При травматических плексоневропатиях лечение назначается в острый период. Прежде всего необходима иммобилизация конечности с приданием ей физиологического положения, так как быстро развивается контрактура Фолькмана (внутриротаторная контрактура плеча и пронаторная - предплечья). Длительность иммобилизации достигает 3–6 недель. Спустя 2–3 недели назначается легкий массаж и осторожные пассивные движения. Наибольший эффект достигается при комбинированном лечении (медикаментозное, физиотерапевтическое, ортопедическое). Чем раньше начинается процесс восстановления, тем лучше прогноз. Отсутствие восстановления в первый месяц - показание к хирургическому вмешательству, которое должно быть произведено в первые 3–4 месяца жизни.

Паралич диафрагмального нерва при родовой травме - синдром Кофферата (Р14.2)

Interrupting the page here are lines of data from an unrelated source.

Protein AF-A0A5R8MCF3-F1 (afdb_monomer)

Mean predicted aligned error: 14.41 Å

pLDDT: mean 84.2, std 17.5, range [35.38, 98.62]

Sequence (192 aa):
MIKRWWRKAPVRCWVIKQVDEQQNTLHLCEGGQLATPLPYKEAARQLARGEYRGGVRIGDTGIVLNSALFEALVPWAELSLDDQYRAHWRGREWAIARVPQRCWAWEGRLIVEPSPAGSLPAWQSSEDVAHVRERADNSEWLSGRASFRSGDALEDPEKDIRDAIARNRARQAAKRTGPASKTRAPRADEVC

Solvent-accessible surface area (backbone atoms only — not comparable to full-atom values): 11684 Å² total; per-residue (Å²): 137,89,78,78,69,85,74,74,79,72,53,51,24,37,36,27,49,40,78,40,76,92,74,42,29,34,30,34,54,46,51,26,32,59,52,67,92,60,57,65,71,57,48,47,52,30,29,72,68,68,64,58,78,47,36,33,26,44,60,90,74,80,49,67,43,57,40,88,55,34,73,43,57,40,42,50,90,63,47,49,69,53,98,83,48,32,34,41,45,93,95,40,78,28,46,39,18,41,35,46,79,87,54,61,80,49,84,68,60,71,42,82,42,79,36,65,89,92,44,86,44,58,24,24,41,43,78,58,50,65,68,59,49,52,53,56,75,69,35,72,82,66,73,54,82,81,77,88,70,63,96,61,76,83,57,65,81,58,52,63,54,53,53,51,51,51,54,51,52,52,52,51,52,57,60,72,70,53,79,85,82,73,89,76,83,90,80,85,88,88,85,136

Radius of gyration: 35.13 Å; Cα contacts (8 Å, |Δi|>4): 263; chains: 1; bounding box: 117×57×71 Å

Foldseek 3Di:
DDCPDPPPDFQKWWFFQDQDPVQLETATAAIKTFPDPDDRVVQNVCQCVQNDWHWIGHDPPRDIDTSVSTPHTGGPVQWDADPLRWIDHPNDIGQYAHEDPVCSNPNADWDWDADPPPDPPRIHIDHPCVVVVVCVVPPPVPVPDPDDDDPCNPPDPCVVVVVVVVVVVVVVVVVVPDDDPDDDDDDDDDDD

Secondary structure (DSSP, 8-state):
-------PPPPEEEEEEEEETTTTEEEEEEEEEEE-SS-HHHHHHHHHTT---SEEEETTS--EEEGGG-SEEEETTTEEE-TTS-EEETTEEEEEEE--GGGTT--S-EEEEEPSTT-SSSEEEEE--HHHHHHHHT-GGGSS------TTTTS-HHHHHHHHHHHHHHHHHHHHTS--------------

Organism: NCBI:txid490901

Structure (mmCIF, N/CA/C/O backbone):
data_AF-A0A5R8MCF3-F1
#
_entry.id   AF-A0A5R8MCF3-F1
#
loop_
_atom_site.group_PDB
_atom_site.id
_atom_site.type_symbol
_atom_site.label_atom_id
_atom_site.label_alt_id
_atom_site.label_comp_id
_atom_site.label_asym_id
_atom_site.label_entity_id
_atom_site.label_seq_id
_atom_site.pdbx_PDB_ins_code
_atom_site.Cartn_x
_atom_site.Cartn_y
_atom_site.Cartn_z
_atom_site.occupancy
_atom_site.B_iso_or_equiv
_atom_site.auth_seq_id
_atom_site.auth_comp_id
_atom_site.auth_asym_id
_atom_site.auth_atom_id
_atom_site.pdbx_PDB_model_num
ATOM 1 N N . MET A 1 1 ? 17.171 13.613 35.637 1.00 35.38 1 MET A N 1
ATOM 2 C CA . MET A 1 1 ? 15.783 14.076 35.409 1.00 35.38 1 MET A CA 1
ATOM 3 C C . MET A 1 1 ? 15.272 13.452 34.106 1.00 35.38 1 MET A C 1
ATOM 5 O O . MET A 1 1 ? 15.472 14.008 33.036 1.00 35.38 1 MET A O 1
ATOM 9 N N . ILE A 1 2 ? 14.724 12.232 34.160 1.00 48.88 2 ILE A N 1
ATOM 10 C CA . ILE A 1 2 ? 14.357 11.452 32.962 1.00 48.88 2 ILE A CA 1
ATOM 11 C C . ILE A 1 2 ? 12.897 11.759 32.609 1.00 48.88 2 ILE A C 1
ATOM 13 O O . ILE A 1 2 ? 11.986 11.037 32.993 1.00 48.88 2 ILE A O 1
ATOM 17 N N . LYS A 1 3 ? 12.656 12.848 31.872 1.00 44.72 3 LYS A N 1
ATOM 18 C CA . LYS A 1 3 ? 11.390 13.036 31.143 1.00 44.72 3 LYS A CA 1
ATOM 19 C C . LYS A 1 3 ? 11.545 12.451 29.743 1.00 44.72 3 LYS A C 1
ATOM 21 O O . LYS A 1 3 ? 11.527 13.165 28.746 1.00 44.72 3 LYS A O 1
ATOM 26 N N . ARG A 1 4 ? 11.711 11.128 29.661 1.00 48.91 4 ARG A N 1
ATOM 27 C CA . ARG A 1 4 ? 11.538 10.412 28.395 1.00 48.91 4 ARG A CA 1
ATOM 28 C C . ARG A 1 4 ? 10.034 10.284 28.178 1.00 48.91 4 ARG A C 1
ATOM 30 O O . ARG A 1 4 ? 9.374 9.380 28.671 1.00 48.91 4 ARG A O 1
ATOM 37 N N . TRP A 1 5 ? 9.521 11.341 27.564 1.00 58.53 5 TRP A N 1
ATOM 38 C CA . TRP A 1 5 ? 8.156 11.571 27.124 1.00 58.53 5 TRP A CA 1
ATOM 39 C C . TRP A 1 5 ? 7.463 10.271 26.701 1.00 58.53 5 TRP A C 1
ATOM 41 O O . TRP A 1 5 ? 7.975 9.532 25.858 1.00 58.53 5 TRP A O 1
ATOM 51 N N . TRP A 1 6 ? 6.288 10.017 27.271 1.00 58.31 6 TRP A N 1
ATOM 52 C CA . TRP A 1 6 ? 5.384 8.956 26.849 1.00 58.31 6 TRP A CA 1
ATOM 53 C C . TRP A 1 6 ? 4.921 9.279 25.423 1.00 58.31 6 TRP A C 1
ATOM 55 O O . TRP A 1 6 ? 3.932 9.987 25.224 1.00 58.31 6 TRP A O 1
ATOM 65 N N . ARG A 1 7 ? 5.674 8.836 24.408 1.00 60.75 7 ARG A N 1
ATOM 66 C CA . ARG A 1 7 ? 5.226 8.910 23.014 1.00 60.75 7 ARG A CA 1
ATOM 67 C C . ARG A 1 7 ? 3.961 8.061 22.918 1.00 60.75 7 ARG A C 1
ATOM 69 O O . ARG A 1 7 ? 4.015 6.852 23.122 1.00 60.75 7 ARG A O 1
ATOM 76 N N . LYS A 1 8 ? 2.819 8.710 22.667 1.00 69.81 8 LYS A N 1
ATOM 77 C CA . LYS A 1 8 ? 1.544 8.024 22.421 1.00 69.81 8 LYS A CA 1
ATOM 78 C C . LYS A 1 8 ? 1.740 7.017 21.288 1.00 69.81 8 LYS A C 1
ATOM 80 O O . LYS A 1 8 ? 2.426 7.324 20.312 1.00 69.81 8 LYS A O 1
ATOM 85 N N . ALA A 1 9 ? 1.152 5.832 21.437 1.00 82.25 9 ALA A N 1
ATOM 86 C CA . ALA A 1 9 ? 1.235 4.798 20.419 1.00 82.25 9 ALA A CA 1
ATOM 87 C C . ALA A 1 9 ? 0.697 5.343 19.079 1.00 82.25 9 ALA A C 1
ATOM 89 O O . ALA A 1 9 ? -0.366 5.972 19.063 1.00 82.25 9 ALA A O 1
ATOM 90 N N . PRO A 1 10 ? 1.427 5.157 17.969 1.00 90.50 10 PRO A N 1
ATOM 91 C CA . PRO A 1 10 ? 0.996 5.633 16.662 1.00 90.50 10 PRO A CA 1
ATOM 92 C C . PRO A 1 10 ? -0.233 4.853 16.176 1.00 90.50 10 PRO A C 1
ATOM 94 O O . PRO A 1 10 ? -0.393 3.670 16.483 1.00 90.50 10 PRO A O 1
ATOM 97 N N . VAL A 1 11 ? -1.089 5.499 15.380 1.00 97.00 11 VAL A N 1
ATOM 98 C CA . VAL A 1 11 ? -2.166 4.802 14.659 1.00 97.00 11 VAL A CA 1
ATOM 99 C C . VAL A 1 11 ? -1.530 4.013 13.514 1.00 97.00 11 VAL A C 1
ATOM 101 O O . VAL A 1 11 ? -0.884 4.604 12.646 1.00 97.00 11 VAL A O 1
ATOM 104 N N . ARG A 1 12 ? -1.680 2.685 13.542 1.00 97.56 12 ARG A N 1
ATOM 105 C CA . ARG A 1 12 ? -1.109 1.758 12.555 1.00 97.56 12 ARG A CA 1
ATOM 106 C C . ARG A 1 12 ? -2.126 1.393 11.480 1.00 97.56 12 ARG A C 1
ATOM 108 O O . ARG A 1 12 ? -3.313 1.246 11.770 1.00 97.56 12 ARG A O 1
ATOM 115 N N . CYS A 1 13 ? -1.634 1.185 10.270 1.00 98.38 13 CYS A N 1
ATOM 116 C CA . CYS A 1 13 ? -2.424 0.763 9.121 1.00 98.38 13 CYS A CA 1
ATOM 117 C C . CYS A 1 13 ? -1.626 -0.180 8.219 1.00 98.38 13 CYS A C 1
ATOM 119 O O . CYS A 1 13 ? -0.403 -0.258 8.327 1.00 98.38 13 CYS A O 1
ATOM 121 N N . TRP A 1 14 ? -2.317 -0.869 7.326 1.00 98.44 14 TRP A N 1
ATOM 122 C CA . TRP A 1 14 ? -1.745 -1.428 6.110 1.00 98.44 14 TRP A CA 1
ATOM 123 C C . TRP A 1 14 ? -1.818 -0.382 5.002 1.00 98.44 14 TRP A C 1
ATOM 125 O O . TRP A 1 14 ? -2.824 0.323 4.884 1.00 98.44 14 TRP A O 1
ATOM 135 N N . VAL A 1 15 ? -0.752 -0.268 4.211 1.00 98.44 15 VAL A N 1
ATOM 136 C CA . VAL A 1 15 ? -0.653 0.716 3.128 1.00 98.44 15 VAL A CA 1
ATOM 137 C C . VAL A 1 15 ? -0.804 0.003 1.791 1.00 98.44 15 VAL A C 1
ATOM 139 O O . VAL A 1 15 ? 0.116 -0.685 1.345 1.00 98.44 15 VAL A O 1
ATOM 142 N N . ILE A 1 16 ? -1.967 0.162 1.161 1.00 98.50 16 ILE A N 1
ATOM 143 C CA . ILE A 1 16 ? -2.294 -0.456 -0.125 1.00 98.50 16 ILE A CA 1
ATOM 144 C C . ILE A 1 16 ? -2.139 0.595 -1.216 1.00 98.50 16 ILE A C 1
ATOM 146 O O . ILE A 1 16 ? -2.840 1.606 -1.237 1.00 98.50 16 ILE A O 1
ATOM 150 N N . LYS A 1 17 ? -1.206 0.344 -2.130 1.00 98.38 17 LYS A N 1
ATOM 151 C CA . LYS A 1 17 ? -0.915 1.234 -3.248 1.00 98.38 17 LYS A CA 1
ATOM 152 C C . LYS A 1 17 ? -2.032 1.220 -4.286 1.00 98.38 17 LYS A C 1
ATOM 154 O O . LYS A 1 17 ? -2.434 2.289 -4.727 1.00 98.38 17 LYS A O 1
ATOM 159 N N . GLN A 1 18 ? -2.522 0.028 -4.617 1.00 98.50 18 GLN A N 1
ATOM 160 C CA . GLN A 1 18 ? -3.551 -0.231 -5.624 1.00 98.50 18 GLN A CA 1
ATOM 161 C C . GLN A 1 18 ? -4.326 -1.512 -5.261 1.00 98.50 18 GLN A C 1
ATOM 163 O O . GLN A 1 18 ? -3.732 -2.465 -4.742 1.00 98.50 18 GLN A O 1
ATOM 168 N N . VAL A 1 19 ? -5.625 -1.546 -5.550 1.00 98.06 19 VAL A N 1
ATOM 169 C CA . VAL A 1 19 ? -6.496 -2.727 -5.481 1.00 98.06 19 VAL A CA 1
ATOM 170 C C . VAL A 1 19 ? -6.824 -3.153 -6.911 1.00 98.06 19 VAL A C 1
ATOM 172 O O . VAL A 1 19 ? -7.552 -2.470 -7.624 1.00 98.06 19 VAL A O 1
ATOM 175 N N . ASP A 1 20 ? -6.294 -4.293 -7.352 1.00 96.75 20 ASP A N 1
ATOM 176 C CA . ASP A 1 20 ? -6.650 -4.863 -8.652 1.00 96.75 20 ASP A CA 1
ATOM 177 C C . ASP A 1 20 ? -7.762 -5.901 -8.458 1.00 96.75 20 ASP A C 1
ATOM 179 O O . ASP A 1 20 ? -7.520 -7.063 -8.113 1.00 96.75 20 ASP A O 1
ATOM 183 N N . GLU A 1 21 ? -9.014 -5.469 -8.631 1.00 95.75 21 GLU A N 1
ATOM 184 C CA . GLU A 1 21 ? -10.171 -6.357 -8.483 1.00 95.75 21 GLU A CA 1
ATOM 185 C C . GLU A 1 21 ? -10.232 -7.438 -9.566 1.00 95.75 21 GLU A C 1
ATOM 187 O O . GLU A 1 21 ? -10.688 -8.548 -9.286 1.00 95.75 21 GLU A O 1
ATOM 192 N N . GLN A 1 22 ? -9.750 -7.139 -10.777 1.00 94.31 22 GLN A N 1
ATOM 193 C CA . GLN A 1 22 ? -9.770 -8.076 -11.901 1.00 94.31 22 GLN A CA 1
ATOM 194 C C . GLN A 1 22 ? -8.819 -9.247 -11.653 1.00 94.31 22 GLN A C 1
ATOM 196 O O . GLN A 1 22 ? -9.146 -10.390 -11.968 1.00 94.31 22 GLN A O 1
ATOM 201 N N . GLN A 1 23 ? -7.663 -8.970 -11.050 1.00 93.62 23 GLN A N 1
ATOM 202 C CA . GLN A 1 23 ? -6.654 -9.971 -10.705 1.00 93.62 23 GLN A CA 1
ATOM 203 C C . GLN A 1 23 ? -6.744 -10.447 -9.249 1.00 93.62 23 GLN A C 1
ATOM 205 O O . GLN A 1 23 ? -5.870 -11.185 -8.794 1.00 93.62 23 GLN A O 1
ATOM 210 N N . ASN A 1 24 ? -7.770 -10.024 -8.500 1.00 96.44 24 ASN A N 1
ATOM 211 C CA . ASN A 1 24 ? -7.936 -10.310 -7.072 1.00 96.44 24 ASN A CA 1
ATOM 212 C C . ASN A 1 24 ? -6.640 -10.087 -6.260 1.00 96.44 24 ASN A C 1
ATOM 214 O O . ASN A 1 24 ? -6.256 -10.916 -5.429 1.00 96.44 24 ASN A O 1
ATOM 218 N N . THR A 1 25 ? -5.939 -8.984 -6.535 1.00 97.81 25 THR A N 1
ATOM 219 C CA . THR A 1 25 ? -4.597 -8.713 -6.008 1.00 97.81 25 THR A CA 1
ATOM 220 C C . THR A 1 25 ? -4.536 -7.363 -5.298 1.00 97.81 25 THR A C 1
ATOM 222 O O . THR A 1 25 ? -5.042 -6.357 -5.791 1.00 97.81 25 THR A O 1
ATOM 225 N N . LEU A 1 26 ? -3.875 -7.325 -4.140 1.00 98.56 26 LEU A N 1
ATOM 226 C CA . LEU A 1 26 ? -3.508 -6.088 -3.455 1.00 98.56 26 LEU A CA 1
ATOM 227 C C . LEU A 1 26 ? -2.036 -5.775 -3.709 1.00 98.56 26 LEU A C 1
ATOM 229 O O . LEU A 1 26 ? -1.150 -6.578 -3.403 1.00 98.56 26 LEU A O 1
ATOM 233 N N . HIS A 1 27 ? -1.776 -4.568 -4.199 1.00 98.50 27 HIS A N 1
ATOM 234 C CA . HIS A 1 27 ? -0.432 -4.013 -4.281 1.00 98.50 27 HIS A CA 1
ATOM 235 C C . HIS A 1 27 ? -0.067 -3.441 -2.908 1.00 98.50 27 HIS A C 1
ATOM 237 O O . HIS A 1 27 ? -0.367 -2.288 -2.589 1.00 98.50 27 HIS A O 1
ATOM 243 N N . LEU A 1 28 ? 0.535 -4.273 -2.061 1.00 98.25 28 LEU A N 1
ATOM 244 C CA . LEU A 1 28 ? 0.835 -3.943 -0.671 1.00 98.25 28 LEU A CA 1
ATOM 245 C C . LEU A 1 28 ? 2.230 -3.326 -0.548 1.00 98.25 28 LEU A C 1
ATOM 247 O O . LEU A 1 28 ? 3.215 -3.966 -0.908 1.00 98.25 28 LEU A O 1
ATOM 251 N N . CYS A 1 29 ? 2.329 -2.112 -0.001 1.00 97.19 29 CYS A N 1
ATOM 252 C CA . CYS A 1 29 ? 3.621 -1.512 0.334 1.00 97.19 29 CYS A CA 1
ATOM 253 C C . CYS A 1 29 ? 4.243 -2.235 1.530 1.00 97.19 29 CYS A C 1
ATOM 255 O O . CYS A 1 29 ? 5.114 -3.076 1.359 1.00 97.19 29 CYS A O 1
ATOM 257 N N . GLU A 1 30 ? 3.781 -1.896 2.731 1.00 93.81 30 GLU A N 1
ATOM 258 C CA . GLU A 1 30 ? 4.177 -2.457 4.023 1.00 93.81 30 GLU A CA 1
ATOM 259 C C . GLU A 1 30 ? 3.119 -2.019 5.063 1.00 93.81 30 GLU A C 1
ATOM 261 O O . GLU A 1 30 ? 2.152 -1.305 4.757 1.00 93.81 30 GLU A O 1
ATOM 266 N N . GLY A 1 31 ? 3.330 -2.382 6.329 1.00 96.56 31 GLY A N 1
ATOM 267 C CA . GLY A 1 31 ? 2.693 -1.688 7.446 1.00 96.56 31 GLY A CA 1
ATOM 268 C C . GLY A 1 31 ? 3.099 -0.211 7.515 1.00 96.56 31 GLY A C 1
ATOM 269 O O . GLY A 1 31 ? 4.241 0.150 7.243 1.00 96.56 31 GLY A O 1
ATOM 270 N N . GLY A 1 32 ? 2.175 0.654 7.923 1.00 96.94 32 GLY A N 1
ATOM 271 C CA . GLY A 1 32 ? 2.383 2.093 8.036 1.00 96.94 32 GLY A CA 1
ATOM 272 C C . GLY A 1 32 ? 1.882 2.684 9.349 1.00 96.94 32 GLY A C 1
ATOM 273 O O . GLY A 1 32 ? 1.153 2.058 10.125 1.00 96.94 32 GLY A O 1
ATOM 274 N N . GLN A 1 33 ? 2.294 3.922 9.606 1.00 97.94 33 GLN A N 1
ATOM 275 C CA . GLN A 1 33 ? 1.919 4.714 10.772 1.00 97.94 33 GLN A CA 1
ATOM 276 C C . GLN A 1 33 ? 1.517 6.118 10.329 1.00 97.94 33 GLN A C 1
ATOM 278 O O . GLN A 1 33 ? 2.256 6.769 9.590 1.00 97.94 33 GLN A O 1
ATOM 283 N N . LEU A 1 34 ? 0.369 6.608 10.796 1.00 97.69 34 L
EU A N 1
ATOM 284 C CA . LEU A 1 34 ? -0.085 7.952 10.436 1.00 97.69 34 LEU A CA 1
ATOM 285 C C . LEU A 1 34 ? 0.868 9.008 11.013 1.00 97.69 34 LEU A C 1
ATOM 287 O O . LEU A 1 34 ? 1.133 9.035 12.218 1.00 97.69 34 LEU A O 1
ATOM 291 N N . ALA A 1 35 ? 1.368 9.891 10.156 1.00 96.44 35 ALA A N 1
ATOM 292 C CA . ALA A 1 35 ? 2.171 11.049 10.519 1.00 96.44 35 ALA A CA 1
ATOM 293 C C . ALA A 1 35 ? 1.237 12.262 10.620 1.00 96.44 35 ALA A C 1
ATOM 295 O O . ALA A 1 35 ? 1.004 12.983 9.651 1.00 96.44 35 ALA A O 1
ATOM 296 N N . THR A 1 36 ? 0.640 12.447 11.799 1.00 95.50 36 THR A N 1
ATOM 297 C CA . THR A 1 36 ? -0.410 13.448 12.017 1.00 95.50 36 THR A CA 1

В 80–90 % случаев сочетается с травматическими повреждениями плечевого сплетения (тотальный и проксимальный типы), изолированные парезы крайне редки.

Дыхательные нарушения («парадоксальное» дыхание, тахипноэ);

Ведущим симптомокомплексом являются дыхательные нарушения: одышка, усиливающаяся при перемене положения, аритмичное дыхание, приступы цианоза. Выявляются асимметрия грудной клетки, отставание в акте дыхания пораженной половины, «парадоксальное» дыхание. При аускультации на стороне пареза выслушиваются ослабленное дыхание, крепитирующие хрипы, может развиться пневмония с затяжным течением. В области шеи на стороне пареза выявляется припухлость вследствие затруднения венозного оттока. Может наблюдаться смещение органов средостения в противоположную сторону, что сопровождается признаками сердечной недостаточности (тахикардия, глухость сердечных тонов, систолический шум) и увеличением печени.

Односторонние легкие парезы протекают практически бессимптомно или с минимальным проявлением дыхательной недостаточности. Восстановление полное или частичное в течение 6–8 недель.

Выявляются нарушения метаболизма, характерные для дыхательной недостаточности.

УЗИ, рентгеноскопия грудной клетки - высокое стояние и малая подвижность (релаксация) купола диафрагмы на пораженной стороне/сторонах.

Родовая травма лицевого нерва (Р11.3)

Повреждение лицевого нерва возникает при сдавлении его акушерскими щипцами или костями таза матери (мыс крестца), при переломе височной кости или костей основания черепа. Чаще прозопарез возникает у детей, рожденных в лицевом предлежании. Место сдавления обычно локализуется в околоушной области или в зонах выхода нерва из шилососцевидного отверстия. Симптомы бывают выражены в различной степени. Асимметрия лица особенно заметна при плаче или крике новорожденного - рот перетягивается в здоровую сторону, отмечается неравномерность образования складок на лбу. На стороне пареза сглажены назолабиальная и носогубная складки, невозможно смыкание глазной щели, мигание, наблюдается лагофтальм, симптом Белла, угол рта опущен. Затруднено сосание - молоко вытекает из угла рта паретичной стороны, поисковый рефлекс ослаблен. Характерным для пареза лицевого нерва у новорожденных является функциональное отсутствие слезотечения, необходимого для предохранения глаза от высыхания. В дифференциально-диагностическом аспекте актуально рассматривать синдром Мебиуса и врожденную гипоплазию m. depressor anguli oris.

Родовые травмы других отделов периферической нервной системы (Р14.8) встречаются редко, в основном при патологическом предлежании плода (ягодичное и ножное), неправильном выполнении акушерских пособий. В постнатальном периоде, как правило, они вторичные (следствие воспалительных изменений в костях и суставах) или ятрогенные. Повреждение нервов конечностей клинически проявляется нарушением движений и мышечного тонуса в соответствующих зонах иннервации. При выявлении симптоматики, характерной для повреждения того или иного периферического нерва, необходимо провести комплексное обследование для исключения травматических и гнойно-воспалительных процессов в костях, суставах и мягких тканях.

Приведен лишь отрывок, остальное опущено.